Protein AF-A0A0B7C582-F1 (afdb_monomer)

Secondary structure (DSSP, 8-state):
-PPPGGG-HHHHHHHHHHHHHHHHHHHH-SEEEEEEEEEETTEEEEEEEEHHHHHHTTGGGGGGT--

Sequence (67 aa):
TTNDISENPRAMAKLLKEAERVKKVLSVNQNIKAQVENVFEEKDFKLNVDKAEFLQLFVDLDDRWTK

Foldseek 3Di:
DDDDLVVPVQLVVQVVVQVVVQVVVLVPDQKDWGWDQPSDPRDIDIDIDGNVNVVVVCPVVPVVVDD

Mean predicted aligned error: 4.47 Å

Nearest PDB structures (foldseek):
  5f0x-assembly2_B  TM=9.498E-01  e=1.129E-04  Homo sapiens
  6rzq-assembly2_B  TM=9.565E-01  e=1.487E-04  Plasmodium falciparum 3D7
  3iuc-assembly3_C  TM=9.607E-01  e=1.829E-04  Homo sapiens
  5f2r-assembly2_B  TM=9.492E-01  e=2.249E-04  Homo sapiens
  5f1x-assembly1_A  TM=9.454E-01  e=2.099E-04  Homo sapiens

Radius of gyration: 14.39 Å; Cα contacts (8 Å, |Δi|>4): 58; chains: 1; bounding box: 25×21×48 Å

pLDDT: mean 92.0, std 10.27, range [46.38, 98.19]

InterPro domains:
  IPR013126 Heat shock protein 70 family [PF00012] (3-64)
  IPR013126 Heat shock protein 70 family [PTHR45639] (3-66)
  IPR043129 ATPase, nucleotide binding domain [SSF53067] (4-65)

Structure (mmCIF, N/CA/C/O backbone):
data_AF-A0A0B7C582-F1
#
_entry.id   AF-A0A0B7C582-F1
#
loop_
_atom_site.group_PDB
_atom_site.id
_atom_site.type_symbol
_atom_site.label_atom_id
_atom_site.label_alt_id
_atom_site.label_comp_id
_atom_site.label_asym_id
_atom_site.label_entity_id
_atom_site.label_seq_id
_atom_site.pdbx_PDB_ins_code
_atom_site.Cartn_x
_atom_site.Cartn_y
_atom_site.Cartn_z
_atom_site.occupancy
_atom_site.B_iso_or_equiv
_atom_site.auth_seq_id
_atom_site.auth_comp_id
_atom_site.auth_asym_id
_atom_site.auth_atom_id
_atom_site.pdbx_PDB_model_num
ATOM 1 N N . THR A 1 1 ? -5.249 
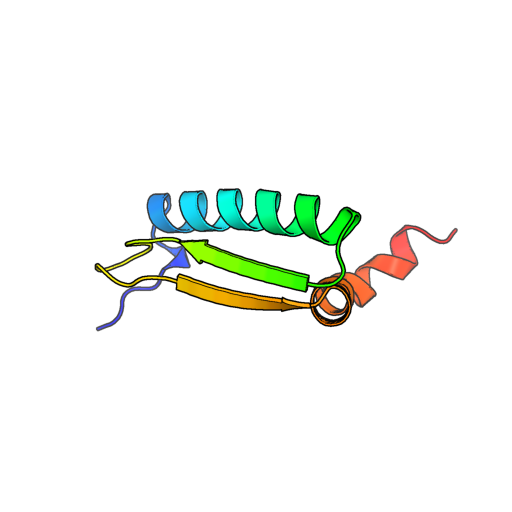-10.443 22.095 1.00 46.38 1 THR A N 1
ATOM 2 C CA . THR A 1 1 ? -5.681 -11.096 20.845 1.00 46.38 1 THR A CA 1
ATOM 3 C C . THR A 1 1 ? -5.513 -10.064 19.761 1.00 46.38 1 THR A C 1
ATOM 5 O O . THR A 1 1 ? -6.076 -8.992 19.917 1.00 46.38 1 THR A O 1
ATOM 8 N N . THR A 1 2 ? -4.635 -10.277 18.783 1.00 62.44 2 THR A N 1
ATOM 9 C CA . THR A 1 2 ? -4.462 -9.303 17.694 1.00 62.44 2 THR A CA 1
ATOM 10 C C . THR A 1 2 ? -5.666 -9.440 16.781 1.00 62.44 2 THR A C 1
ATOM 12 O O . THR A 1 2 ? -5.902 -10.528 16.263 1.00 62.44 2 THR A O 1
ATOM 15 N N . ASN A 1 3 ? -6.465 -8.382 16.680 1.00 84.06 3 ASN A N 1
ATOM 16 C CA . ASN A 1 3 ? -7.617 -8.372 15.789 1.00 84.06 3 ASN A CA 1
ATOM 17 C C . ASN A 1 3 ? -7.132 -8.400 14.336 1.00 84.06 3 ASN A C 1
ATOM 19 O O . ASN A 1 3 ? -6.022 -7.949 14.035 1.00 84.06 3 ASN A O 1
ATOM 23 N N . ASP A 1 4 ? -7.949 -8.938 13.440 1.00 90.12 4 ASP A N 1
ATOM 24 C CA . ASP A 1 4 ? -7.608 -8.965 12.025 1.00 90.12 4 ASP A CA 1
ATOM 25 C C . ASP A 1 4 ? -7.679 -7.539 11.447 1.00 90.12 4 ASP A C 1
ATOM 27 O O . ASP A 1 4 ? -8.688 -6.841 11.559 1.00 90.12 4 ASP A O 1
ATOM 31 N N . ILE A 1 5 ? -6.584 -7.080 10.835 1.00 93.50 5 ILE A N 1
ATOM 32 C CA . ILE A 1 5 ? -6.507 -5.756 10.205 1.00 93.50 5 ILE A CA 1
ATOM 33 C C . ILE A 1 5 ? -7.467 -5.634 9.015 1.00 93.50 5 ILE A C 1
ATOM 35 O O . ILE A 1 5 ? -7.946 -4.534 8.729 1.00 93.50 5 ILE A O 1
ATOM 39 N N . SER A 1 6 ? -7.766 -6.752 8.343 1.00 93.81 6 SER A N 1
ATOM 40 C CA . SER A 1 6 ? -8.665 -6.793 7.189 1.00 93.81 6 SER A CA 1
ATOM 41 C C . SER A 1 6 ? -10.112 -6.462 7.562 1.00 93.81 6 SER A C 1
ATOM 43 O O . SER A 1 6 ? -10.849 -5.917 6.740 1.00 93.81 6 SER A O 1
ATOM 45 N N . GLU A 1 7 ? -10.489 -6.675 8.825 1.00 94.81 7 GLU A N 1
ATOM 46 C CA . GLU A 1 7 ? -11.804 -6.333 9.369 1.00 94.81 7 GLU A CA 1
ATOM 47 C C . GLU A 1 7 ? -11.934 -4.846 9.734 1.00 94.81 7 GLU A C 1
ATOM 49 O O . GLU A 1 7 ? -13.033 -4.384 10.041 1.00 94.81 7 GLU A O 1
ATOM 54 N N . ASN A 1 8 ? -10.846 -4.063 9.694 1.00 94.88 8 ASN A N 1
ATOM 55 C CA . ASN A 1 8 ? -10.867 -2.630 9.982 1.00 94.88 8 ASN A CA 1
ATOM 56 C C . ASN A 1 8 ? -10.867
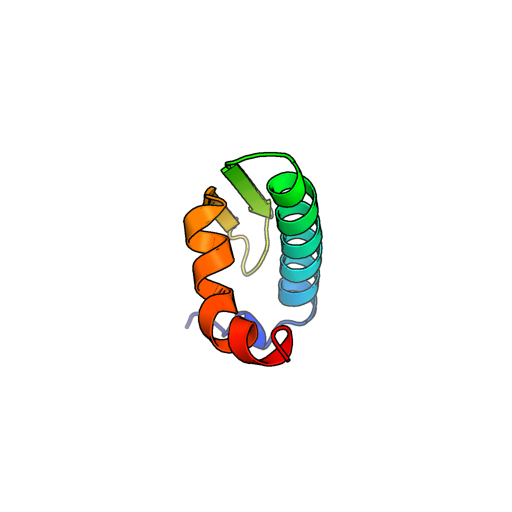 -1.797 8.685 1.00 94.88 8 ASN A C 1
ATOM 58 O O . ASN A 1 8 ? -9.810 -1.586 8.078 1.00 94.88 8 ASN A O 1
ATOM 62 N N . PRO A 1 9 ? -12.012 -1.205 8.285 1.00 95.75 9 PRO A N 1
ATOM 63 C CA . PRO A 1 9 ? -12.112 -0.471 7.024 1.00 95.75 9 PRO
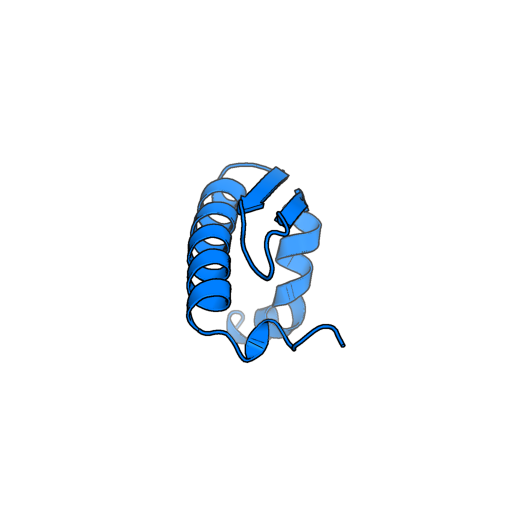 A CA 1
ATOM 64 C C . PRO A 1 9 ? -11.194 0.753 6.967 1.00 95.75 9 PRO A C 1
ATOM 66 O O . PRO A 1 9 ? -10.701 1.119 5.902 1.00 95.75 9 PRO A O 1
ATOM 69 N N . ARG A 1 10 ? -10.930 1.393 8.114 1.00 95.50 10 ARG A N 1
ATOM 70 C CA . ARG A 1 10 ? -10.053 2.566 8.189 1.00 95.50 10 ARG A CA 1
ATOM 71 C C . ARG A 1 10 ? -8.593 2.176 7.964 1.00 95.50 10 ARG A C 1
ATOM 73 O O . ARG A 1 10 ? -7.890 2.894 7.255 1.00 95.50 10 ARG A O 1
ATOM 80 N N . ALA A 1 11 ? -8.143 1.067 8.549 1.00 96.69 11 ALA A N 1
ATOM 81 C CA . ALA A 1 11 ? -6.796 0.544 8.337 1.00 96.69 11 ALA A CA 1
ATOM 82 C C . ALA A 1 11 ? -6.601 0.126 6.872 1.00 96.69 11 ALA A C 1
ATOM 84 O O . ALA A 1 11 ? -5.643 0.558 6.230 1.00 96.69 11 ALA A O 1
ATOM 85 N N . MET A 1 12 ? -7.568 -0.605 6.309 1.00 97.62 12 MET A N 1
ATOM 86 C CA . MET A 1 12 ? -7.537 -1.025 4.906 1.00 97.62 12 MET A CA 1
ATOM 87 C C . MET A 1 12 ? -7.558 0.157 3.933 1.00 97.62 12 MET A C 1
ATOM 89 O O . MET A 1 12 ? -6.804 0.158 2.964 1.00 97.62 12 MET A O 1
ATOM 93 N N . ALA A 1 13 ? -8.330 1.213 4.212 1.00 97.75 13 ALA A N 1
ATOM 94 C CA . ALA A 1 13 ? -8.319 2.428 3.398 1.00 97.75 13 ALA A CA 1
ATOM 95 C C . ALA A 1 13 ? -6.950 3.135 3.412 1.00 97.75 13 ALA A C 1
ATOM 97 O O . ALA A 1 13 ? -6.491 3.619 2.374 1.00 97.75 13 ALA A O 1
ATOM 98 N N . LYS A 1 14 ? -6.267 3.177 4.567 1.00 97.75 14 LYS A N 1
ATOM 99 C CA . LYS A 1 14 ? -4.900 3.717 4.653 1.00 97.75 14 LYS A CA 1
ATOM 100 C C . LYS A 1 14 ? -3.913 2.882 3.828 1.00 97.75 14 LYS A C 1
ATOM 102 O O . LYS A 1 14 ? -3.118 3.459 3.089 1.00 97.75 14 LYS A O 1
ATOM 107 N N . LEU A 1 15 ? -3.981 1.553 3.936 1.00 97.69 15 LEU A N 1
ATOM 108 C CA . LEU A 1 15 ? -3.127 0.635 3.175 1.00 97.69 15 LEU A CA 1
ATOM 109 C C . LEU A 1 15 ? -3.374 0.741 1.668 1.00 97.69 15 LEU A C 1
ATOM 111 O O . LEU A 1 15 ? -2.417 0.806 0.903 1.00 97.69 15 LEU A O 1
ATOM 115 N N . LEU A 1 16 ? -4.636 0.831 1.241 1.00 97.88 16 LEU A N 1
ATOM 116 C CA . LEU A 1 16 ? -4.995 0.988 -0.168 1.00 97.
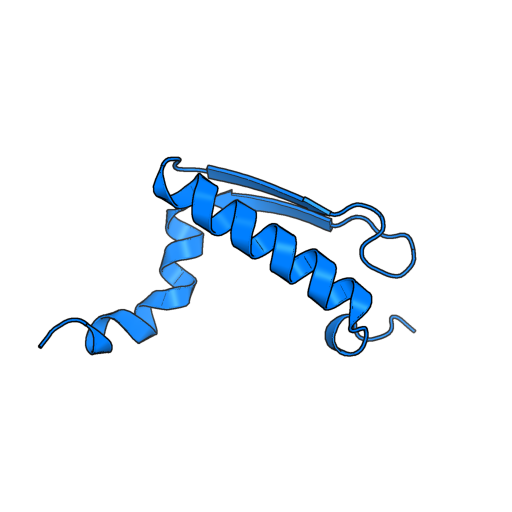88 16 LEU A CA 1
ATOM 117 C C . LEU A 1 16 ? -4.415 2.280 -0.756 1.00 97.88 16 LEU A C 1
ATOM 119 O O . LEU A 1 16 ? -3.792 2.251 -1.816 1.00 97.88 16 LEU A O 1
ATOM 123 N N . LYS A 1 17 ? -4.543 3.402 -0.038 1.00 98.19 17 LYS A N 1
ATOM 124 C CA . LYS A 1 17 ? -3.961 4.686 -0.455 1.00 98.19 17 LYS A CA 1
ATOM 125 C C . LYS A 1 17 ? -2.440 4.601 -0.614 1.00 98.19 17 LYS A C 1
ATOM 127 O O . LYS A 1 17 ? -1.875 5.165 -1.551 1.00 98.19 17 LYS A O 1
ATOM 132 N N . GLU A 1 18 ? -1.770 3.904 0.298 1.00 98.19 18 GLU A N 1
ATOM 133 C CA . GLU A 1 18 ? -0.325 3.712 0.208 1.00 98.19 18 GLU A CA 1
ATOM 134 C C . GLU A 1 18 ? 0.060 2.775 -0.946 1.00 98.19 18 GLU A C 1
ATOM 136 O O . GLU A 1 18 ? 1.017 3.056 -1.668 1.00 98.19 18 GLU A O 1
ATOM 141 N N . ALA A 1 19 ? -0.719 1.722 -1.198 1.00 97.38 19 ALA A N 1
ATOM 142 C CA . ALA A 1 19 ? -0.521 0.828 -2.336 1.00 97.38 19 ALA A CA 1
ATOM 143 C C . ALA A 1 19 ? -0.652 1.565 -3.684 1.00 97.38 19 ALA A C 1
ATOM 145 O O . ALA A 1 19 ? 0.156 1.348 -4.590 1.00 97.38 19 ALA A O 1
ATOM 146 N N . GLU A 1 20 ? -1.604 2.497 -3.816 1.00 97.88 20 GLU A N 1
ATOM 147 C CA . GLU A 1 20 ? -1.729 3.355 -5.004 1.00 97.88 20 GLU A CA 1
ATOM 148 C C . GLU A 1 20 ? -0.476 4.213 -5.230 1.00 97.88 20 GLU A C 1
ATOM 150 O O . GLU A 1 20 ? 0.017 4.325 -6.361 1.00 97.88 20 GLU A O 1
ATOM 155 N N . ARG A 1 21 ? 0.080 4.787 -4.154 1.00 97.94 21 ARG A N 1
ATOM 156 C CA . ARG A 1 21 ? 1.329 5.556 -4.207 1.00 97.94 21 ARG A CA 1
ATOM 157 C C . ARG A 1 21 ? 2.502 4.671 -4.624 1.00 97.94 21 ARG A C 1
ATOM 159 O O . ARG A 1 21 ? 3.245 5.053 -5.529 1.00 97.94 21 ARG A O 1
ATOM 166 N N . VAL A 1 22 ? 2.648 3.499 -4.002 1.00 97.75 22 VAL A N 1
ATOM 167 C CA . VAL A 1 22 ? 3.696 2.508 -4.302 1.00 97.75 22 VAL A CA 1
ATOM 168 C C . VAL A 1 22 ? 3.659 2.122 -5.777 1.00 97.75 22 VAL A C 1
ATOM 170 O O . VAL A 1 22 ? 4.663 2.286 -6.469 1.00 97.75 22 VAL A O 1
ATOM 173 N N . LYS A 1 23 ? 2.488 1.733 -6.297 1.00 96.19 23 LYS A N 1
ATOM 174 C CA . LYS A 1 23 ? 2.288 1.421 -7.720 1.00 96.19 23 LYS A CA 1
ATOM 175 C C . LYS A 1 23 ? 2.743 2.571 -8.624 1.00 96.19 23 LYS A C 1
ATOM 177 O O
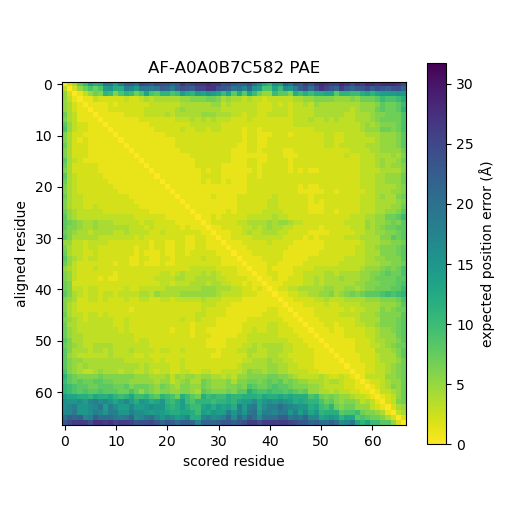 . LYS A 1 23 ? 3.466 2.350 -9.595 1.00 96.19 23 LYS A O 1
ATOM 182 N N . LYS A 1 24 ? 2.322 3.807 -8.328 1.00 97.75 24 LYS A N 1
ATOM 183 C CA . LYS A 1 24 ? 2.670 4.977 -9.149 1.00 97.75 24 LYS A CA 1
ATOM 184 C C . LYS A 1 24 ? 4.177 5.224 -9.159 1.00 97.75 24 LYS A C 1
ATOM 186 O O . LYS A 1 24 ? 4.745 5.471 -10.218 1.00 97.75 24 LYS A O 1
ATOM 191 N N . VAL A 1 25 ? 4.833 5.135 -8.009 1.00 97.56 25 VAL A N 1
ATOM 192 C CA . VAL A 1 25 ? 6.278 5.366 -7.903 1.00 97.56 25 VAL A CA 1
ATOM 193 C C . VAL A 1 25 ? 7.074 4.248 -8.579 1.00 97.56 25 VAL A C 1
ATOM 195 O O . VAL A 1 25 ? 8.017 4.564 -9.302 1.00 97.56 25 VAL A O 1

^^^^^^^^^^^^^^^^

TASK DETAILS
All lines above from the line with "ATOM 2 C CA" through the line with "ATOM 41 C C", both included, are to be set down exactly, with nothing else.

RESULT FOR THIS EXERCISE
ATOM 2 C CA . THR A 1 1 ? -5.681 -11.096 20.845 1.00 46.38 1 THR A CA 1
ATOM 3 C C . THR A 1 1 ? -5.513 -10.064 19.761 1.00 46.38 1 THR A C 1
ATOM 5 O O . THR A 1 1 ? -6.076 -8.992 19.917 1.00 46.38 1 THR A O 1
ATOM 8 N N . THR A 1 2 ? -4.635 -10.277 18.783 1.00 62.44 2 THR A N 1
ATOM 9 C CA . THR A 1 2 ? -4.462 -9.303 17.694 1.00 62.44 2 THR A CA 1
ATOM 10 C C . THR A 1 2 ? -5.666 -9.440 16.781 1.00 62.44 2 THR A C 1
ATOM 12 O O . THR A 1 2 ? -5.902 -10.528 16.263 1.00 62.44 2 THR A O 1
ATOM 15 N N . ASN A 1 3 ? -6.465 -8.382 16.680 1.00 84.06 3 ASN A N 1
ATOM 16 C CA . ASN A 1 3 ? -7.617 -8.372 15.789 1.00 84.06 3 ASN A CA 1
ATOM 17 C C . ASN A 1 3 ? -7.132 -8.400 14.336 1.00 84.06 3 ASN A C 1
ATOM 19 O O . ASN A 1 3 ? -6.022 -7.949 14.035 1.00 84.06 3 ASN A O 1
ATOM 23 N N . ASP A 1 4 ? -7.949 -8.938 13.440 1.00 90.12 4 ASP A N 1
ATOM 24 C CA . ASP A 1 4 ? -7.608 -8.965 12.025 1.00 90.12 4 ASP A CA 1
ATOM 25 C C . ASP A 1 4 ? -7.679 -7.539 11.447 1.00 90.12 4 ASP A C 1
ATOM 27 O O . ASP A 1 4 ? -8.688 -6.841 11.559 1.00 90.12 4 ASP A O 1
ATOM 31 N N . ILE A 1 5 ? -6.584 -7.080 10.835 1.00 93.50 5 ILE A N 1
ATOM 32 C CA . ILE A 1 5 ? -6.507 -5.756 10.205 1.00 93.50 5 ILE A CA 1
ATOM 33 C C . ILE A 1 5 ? -7.467 -5.634 9.015 1.00 93.50 5 ILE A C 1
ATOM 35 O O . ILE A 1 5 ? -7.946 -4.534 8.729 1.00 93.50 5 ILE A O 1
ATOM 39 N N . SER A 1 6 ? -7.766 -6.752 8.343 1.00 93.81 6 SER A N 1
ATOM 40 C CA . SER A 1 6 ? -8.665 -6.793 7.189 1.00 93.81 6 SER A CA 1
ATOM 41 C C . SER A 1 6 ? -10.112 -6.462 7.562 1.00 93.81 6 SER A C 1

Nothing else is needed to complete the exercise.